• ACTION ITEM
If a record holds a picture, drop the picture and return the rest of the record word for word.

[Opening INPUT section]

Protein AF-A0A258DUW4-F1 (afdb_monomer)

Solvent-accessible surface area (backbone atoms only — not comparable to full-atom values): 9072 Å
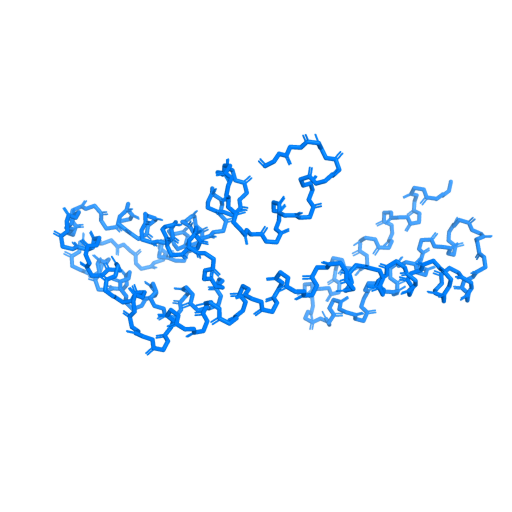² total; per-residue (Å²): 98,44,69,60,14,43,53,49,16,50,50,52,37,54,58,42,42,78,71,71,47,60,60,82,65,36,52,59,52,24,50,40,41,19,28,56,47,52,74,44,62,50,70,50,49,46,58,65,46,48,47,46,52,52,50,50,48,46,68,70,45,42,64,57,53,50,51,36,50,50,49,23,47,51,36,59,78,69,43,50,56,56,51,51,43,50,50,35,44,69,74,53,34,42,93,33,31,61,60,30,35,20,50,37,26,20,55,47,28,39,73,29,33,45,69,72,61,48,48,68,54,46,50,60,52,43,51,55,30,23,61,74,48,73,45,67,72,83,52,47,63,56,29,40,45,49,11,40,65,36,48,34,41,77,68,54,86,88,35,75,32,72,76,42,60,67,48,26,79,79,72,76,51,131

Foldseek 3Di:
DLVVQLVVLVVVLVVVVVVVDDSVVSVLVSQLSSCVVVVHDSVCSNPVPVVVVVVVCCVVCVVLVVVLAVQLVCCLVVCVLLVLLVVLCVVVHLCCLLVSLLQSQLVSVLSSHDLVSLCVRSVVSSVVSCVVNVHDPVCSVVSNCNNNPPCSAAPDPPRSHPNCVVCCVVVVHD

pLDDT: mean 79.93, std 10.69, range [49.47, 94.0]

Radius of gyration: 20.36 Å; Cα contacts (8 Å, |Δi|>4): 201; chains: 1; bounding box: 44×37×56 Å

Sequence (174 aa):
MGLLGILAGLGVLIFLAFRGWSIMLLAPVAGLIAAAFSSEPLLASWTQTFMLNAASFVAQFMPLFLLGALFGKLMEDSGSVTSIANFMTTRLGPQRAILAVVLAGAVVTYGGVSLFVAFFVLAPMATALFQSSGVPRRLMPAAIALGTSTFAMSAMPGTPSIQNAIPMPFFGTT

Secondary structure (DSSP, 8-state):
-HHHHHHHHHHHHHHHHHTT--HHHHHHHHHHHHHHHTT--HHHIIIIIIHHHHHHHHHHHHHHHHHHHHHHHHHHHTTHHHHHHHHHHHHH-GGGHHHHHHHHHHHHHHTT--HHHHHHHHHHHHHHHHHHHT--GGGHHHHHHHIIIIIHHHTSTT---HHHHTTHHHHT--

Mean predicted aligned error: 9.04 Å

Structure (mmCIF, N/CA/C/O backbone):
data_AF-A0A258DUW4-F1
#
_entry.id   AF-A0A258DUW4-F1
#
loop_
_atom_site.group_PDB
_atom_site.id
_atom_site.type_symbol
_atom_site.label_atom_id
_atom_site.label_alt_id
_atom_site.label_comp_id
_atom_site.label_asym_id
_atom_site.label_entity_id
_atom_site.label_seq_id
_atom_site.pdbx_PDB_ins_code
_atom_site.Cartn_x
_atom_site.Cartn_y
_atom_site.Cartn_z
_atom_site.occupancy
_atom_site.B_iso_or_equiv
_atom_site.auth_seq_id
_atom_site.auth_comp_id
_atom_site.auth_asym_id
_atom_site.auth_atom_id
_atom_site.pdbx_PDB_model_num
ATOM 1 N N . MET A 1 1 ? 2.252 -0.345 -33.210 1.00 61.62 1 MET A N 1
ATOM 2 C CA . MET A 1 1 ? 2.706 -1.644 -32.663 1.00 61.62 1 MET A CA 1
ATOM 3 C C . MET A 1 1 ? 3.051 -1.587 -31.17
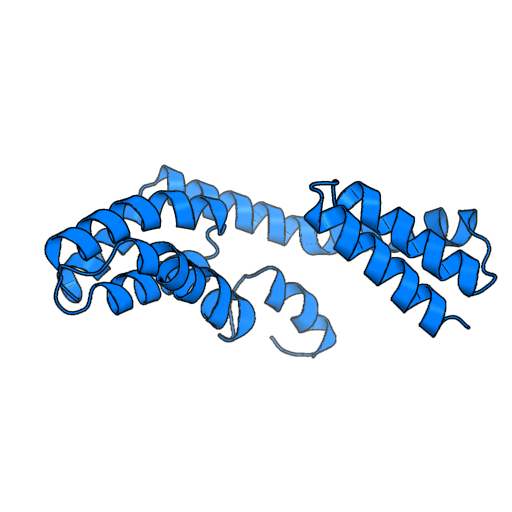6 1.00 61.62 1 MET A C 1
ATOM 5 O O . MET A 1 1 ? 2.662 -2.510 -30.474 1.00 61.62 1 MET A O 1
ATOM 9 N N . GLY A 1 2 ? 3.652 -0.507 -30.654 1.00 74.62 2 GLY A N 1
ATOM 10 C CA . GLY A 1 2 ? 3.999 -0.413 -29.223 1.00 74.62 2 GLY A CA 1
ATOM 11 C C . GLY A 1 2 ? 2.837 -0.592 -28.232 1.00 74.62 2 GLY A C 1
ATOM 12 O O . GLY A 1 2 ? 3.000 -1.278 -27.230 1.00 74.62 2 GLY A O 1
ATOM 13 N N . LEU A 1 3 ? 1.630 -0.093 -28.538 1.00 85.12 3 LEU A N 1
ATOM 14 C CA . LEU A 1 3 ? 0.448 -0.299 -27.681 1.00 85.12 3 LEU A CA 1
ATOM 15 C C . LEU A 1 3 ? 0.090 -1.786 -27.508 1.00 85.12 3 LEU A C 1
ATOM 17 O O . LEU A 1 3 ? -0.226 -2.218 -26.404 1.00 85.12 3 LEU A O 1
ATOM 21 N N . LEU A 1 4 ? 0.175 -2.578 -28.582 1.00 88.31 4 LEU A N 1
ATOM 22 C CA . LEU A 1 4 ? -0.075 -4.023 -28.524 1.00 88.31 4 LEU A CA 1
ATOM 23 C C . LEU A 1 4 ? 0.985 -4.731 -27.672 1.00 88.31 4 LEU A C 1
ATOM 25 O O . LEU A 1 4 ? 0.642 -5.618 -26.899 1.00 88.31 4 LEU A O 1
ATOM 29 N N . GLY A 1 5 ? 2.244 -4.293 -27.763 1.00 87.25 5 GLY A N 1
ATOM 30 C CA . GLY A 1 5 ? 3.333 -4.772 -26.913 1.00 87.25 5 GLY A CA 1
ATOM 31 C C . GLY A 1 5 ? 3.110 -4.499 -25.432 1.00 87.25 5 GLY A C 1
ATOM 32 O O . GLY A 1 5 ? 3.297 -5.386 -24.603 1.00 87.25 5 GLY A O 1
ATOM 33 N N . ILE A 1 6 ? 2.655 -3.289 -25.102 1.00 88.00 6 ILE A N 1
ATOM 34 C CA . ILE A 1 6 ? 2.314 -2.900 -23.729 1.00 88.00 6 ILE A CA 1
ATOM 35 C C . ILE A 1 6 ? 1.155 -3.753 -23.205 1.00 88.00 6 ILE A C 1
ATOM 37 O O . ILE A 1 6 ? 1.253 -4.301 -22.111 1.00 88.00 6 ILE A O 1
ATOM 41 N N . LEU A 1 7 ? 0.081 -3.917 -23.986 1.00 92.94 7 LEU A N 1
ATOM 42 C CA . LEU A 1 7 ? -1.069 -4.738 -23.591 1.00 92.94 7 LEU A CA 1
ATOM 43 C C . LEU A 1 7 ? -0.688 -6.214 -23.410 1.00 92.94 7 LEU A C 1
ATOM 45 O O . LEU A 1 7 ? -1.125 -6.841 -22.446 1.00 92.94 7 LEU A O 1
ATOM 49 N N . ALA A 1 8 ? 0.156 -6.759 -24.289 1.00 92.25 8 ALA A N 1
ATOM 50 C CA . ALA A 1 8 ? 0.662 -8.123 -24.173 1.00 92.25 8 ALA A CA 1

[Closing INPUT section]

• PROBLEM SOLUTION
Protein AF-A0A258DUW4-F1 (afdb_monomer)

Solvent-accessible surface area (backbone atoms only — not comparable to full-atom values): 9072 Å
² total; per-residue (Å²): 98,44,69,60,14,43,53,49,16,50,50,52,37,54,58,42,42,78,71,71,47,60,60,82,65,36,52,59,52,24,50,40,41,19,28,56,47,52,74,44,62,50,70,50,49,46,58,65,46,48,47,46,52,52,50,50,48,46,68,70,45,42,64,57,53,50,51,36,50,50,49,23,47,51,36,59,78,69,43,50,56,56,51,51,43,50,50,35,44,69,74,53,34,42,93,33,31,61,60,30,35,20,50,37,26,20,55,47,28,39,73,29,33,45,69,72,61,48,48,68,54,46,50,60,52,43,51,55,30,23,61,74,48,73,45,67,72,83,52,47,63,56,29,40,45,49,11,40,65,36,48,34,41,77,68,54,86,88,35,75,32,72,76,42,60,67,48,26,79,79,72,76,51,131

Foldseek 3Di:
DLVVQLVVLVVVLVVVVVVVDDSVVSVLVSQLSSCVVVVHDSVCSNPVPVVVVVVVCCVVCVVLVVVLAVQLVCCLVVCVLLVLLVVLCVVVHLCCLLVSLLQSQLVSVLSSHDLVSLCVRSVVSSVVSCVVNVHDPVCSVVSNCNNNPPCSAAPDPPRSHPNCVVCCVVVVHD

pLDDT: mean 79.93, std 10.69, range [49.47, 94.0]

Radius of gyration: 20.36 Å; Cα contacts (8 Å, |Δi|>4): 201; chains: 1; bounding box: 44×37×56 Å

Sequence (174 aa):
MGLLGILAGLGVLIFLAFRGWSIMLLAPVAGLIAAAFSSEPLLASWTQTFMLNAASFVAQFMPLFLLGALFGKLMEDSGSVTSIANFMTTRLGPQRAILAVVLAGAVVTYGGVSLFVAFFVLAPMATALFQSSGVPRRLMPAAIALGTSTFAMSAMPGTPSIQNAIPMPFFGTT

Secondary structure (DSSP, 8-state):
-HHHHHHHHHHHHHHHHHTT--HHHHHHHHHHHHHHHTT--HHHIIIIIIHHHHHHHHHHHHHHHHHHHHHHHHHHHTTHHHHHHHHHHHHH-GGGHHHHHHHHHHHHHHTT--HHHHHHHHHHHHHHHHHHHT--GGGHHHHHHHIIIIIHHHTSTT---HHHHTTHHHHT--

Mean predicted aligned error: 9.04 Å

Structure (mmCIF, N/CA/C/O backbone):
data_AF-A0A258DUW4-F1
#
_entry.id   AF-A0A258DUW4-F1
#
loop_
_atom_site.group_PDB
_atom_site.id
_atom_site.type_symbol
_atom_site.label_atom_id
_atom_site.label_alt_id
_atom_site.label_comp_id
_atom_site.label_asym_id
_atom_site.label_entity_id
_atom_site.label_seq_id
_atom_site.pdbx_PDB_ins_code
_atom_site.Cartn_x
_atom_site.Cartn_y
_atom_site.Cartn_z
_atom_site.occupancy
_atom_site.B_iso_or_equiv
_atom_site.auth_seq_id
_atom_site.auth_comp_id
_atom_site.auth_asym_id
_atom_site.auth_atom_id
_atom_site.pdbx_PDB_model_num
ATOM 1 N N . MET A 1 1 ? 2.252 -0.345 -33.210 1.00 61.62 1 MET A N 1
ATOM 2 C CA . MET A 1 1 ? 2.706 -1.644 -32.663 1.00 61.62 1 MET A CA 1
ATOM 3 C C . MET A 1 1 ? 3.051 -1.587 -31.17
6 1.00 61.62 1 MET A C 1
ATOM 5 O O . MET A 1 1 ? 2.662 -2.510 -30.474 1.00 61.62 1 MET A O 1
ATOM 9 N N . GLY A 1 2 ? 3.652 -0.507 -30.654 1.00 74.62 2 GLY A N 1
ATOM 10 C CA . GLY A 1 2 ? 3.999 -0.413 -29.223 1.00 74.62 2 GLY A CA 1
ATOM 11 C C . GLY A 1 2 ? 2.837 -0.592 -28.232 1.00 74.62 2 GLY A C 1
ATOM 12 O O . GLY A 1 2 ? 3.000 -1.278 -27.230 1.00 74.62 2 GLY A O 1
ATOM 13 N N . LEU A 1 3 ? 1.630 -0.093 -28.538 1.00 85.12 3 LEU A N 1
ATOM 14 C CA . LEU A 1 3 ? 0.448 -0.299 -27.681 1.00 85.12 3 LEU A CA 1
ATOM 15 C C . LEU A 1 3 ? 0.090 -1.786 -27.508 1.00 85.12 3 LEU A C 1
ATOM 17 O O . LEU A 1 3 ? -0.226 -2.218 -26.404 1.00 85.12 3 LEU A O 1
ATOM 21 N N . LEU A 1 4 ? 0.175 -2.578 -28.582 1.00 88.31 4 LEU A N 1
ATOM 22 C CA . LEU A 1 4 ? -0.075 -4.023 -28.524 1.00 88.31 4 LEU A CA 1
ATOM 23 C C . LEU A 1 4 ? 0.985 -4.731 -27.672 1.00 88.31 4 LEU A C 1
ATOM 25 O O . LEU A 1 4 ? 0.642 -5.618 -26.899 1.00 88.31 4 LEU A O 1
ATOM 29 N N . GLY A 1 5 ? 2.244 -4.293 -27.763 1.00 87.25 5 GLY A N 1
ATOM 30 C CA . GLY A 1 5 ? 3.333 -4.772 -26.913 1.00 87.25 5 GLY A CA 1
ATOM 31 C C . GLY A 1 5 ? 3.110 -4.499 -25.432 1.00 87.25 5 GLY A C 1
ATOM 32 O O . GLY A 1 5 ? 3.297 -5.386 -24.603 1.00 87.25 5 GLY A O 1
ATOM 33 N N . ILE A 1 6 ? 2.655 -3.289 -25.102 1.00 88.00 6 ILE A N 1
ATOM 34 C CA . ILE A 1 6 ? 2.314 -2.900 -23.729 1.00 88.00 6 ILE A CA 1
ATOM 35 C C . ILE A 1 6 ? 1.155 -3.753 -23.205 1.00 88.00 6 ILE A C 1
ATOM 37 O O . ILE A 1 6 ? 1.253 -4.301 -22.111 1.00 88.00 6 ILE A O 1
ATOM 41 N N . LEU A 1 7 ? 0.081 -3.917 -23.986 1.00 92.94 7 LEU A N 1
ATOM 42 C CA . LEU A 1 7 ? -1.069 -4.738 -23.591 1.00 92.94 7 LEU A CA 1
ATOM 43 C C . LEU A 1 7 ? -0.688 -6.214 -23.410 1.00 92.94 7 LEU A C 1
ATOM 45 O O . LEU A 1 7 ? -1.125 -6.841 -22.446 1.00 92.94 7 LEU A O 1
ATOM 49 N N . ALA A 1 8 ? 0.156 -6.759 -24.289 1.00 92.25 8 ALA A N 1
ATOM 50 C CA . ALA A 1 8 ? 0.662 -8.123 -24.173 1.00 92.25 8 ALA A CA 1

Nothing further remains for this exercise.